On top of that, Shiffrin’s first win was by a margin of 3.07 seconds, a new record for the women’s event. And the second win brought the 20-year-old’s World Cup victory tally to 17, a number legendary skier Lindsey Vonn didn’t achieve, the Post points out, until she was 24.
“Sometimes I’m surprised at the times,” Shiffrin told the Denver Post. “But that’s how I’m skiing.”
Heather Anderson’s self-supported FKT on the Appalachian Trail
In September, the 34-year-old personal trainer from Seattle, Washington, crossed all 2,168 miles of the Appalachian Trail in 54 days, 7 hours, and 48 minutes with no assistance. That effort chopped four days off of the previous record, set in 2013 by a North Carolina teacher named Matt Kirk.
As we reported in October, by setting this FKT Anderson “has become the first woman to hold the unsupported thru-hiking records on both the AT and the Pacific Crest Trail (PCT). In 2013, she completed the PCT in 60 days, 17 hours, and 12 minutes.”
“I've never been afraid to dream big and jump in feet first,” she told us, “no matter the cost or consequences.”
Sasha DiGiulian becomes one of the first Americans and the first woman to free climb the Eiger’s North Face
In August, 22-year-old phenom Sasha DiGiulian and her climbing partner, Carlo Traversi, became the first Americans to conquer a 600-meter route known as Magic Mushroom. DiGiulian was also the first woman to send it.

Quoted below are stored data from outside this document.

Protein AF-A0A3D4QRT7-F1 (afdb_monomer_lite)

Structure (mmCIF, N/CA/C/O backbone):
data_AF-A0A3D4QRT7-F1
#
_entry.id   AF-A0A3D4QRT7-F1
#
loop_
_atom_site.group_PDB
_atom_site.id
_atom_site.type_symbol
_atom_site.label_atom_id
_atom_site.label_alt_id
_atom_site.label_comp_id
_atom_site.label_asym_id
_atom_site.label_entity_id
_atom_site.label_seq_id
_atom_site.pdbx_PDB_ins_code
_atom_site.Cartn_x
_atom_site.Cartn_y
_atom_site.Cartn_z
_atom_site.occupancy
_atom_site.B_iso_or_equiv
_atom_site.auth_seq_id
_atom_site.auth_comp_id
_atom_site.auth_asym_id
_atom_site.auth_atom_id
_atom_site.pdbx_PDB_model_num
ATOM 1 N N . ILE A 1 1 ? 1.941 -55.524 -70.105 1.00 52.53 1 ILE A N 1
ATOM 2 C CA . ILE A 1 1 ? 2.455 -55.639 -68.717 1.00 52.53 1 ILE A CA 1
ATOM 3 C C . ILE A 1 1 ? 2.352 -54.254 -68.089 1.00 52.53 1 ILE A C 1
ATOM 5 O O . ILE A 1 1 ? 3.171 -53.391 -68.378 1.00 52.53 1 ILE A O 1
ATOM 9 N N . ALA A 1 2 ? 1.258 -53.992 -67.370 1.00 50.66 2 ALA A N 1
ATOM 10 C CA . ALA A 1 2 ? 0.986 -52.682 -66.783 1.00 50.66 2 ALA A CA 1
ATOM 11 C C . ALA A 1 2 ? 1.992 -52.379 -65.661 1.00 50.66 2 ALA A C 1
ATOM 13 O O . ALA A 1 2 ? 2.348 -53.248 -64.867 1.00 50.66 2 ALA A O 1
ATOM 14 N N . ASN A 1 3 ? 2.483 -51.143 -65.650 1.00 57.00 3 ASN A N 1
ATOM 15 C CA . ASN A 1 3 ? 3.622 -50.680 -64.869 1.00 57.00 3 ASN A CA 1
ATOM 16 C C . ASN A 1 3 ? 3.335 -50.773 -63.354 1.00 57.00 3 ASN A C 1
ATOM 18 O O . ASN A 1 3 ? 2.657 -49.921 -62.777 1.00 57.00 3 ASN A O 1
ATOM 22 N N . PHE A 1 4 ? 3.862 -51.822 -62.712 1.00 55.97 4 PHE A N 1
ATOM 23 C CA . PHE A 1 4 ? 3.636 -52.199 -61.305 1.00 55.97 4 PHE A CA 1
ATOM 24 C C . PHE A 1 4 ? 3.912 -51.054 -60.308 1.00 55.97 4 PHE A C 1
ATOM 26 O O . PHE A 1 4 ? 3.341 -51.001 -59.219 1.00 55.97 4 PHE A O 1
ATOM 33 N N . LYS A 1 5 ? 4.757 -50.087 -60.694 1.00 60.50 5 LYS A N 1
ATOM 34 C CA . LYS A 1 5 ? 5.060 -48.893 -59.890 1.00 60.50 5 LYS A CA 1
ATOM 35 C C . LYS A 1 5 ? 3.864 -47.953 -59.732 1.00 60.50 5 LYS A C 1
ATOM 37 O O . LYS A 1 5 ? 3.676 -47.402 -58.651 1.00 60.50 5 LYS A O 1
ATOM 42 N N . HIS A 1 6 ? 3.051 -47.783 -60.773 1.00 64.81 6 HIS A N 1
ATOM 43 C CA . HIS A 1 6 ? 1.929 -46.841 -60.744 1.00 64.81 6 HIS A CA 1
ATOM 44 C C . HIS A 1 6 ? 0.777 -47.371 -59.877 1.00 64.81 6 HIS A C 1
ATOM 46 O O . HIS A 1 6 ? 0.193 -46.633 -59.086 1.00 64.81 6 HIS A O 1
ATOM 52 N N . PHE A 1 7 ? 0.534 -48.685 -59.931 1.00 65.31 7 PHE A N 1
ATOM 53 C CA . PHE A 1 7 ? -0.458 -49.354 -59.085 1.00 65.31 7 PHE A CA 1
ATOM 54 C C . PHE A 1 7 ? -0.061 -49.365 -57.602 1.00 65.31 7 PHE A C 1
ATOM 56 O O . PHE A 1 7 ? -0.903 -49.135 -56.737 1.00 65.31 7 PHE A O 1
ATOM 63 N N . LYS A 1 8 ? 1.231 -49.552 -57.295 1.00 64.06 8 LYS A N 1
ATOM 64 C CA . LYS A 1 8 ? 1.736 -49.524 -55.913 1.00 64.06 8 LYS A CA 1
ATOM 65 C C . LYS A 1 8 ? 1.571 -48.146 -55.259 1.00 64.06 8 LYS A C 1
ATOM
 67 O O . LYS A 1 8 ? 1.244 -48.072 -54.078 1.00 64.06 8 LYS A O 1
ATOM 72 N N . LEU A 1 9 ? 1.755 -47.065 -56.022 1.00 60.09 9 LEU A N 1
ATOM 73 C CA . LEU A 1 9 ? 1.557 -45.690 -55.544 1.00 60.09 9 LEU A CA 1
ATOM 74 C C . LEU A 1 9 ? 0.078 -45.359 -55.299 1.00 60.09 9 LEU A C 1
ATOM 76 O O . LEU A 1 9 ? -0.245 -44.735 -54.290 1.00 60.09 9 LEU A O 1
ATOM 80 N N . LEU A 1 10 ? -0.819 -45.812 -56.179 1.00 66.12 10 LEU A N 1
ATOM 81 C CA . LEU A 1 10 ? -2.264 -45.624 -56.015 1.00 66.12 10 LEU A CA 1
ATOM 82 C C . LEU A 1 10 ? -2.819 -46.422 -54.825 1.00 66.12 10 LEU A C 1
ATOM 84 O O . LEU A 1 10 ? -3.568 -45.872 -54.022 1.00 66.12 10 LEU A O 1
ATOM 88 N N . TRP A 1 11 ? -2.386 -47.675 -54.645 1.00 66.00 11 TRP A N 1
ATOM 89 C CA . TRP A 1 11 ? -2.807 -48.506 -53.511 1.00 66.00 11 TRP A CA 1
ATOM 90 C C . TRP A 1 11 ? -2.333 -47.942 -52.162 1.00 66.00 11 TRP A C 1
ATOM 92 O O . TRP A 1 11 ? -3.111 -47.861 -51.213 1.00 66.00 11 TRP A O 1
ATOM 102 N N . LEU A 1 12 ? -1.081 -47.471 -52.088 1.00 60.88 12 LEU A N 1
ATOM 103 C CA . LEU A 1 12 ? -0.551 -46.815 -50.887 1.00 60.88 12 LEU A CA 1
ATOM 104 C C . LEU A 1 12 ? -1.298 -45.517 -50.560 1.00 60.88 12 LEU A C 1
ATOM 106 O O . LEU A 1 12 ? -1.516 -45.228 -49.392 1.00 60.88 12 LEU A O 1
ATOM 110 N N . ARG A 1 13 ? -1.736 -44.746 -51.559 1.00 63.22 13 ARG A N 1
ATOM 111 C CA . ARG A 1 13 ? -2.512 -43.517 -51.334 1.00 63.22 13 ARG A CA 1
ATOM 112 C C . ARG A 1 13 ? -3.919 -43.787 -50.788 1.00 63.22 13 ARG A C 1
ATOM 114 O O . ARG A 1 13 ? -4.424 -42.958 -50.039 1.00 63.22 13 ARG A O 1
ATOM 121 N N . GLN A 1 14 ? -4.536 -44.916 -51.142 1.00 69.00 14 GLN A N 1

“I had no idea what I was getting myself into,” DiGiulian, who until that climb had little alpine experience, told Outside. As we reported in September, “more than 60 climbers have died while attempting the north face, which has earned it the nickname ‘Murder Wall.’”
After rain, snow, and ice storms made another route up the Eiger impossible, she and Traversi made the push for Magic Mushroom, topping out after climbing for three days, earning DiGiulian her big firsts.
“The Eiger was kind of the epitome of something beyond my comfort zone,” DiGiulian told Outside.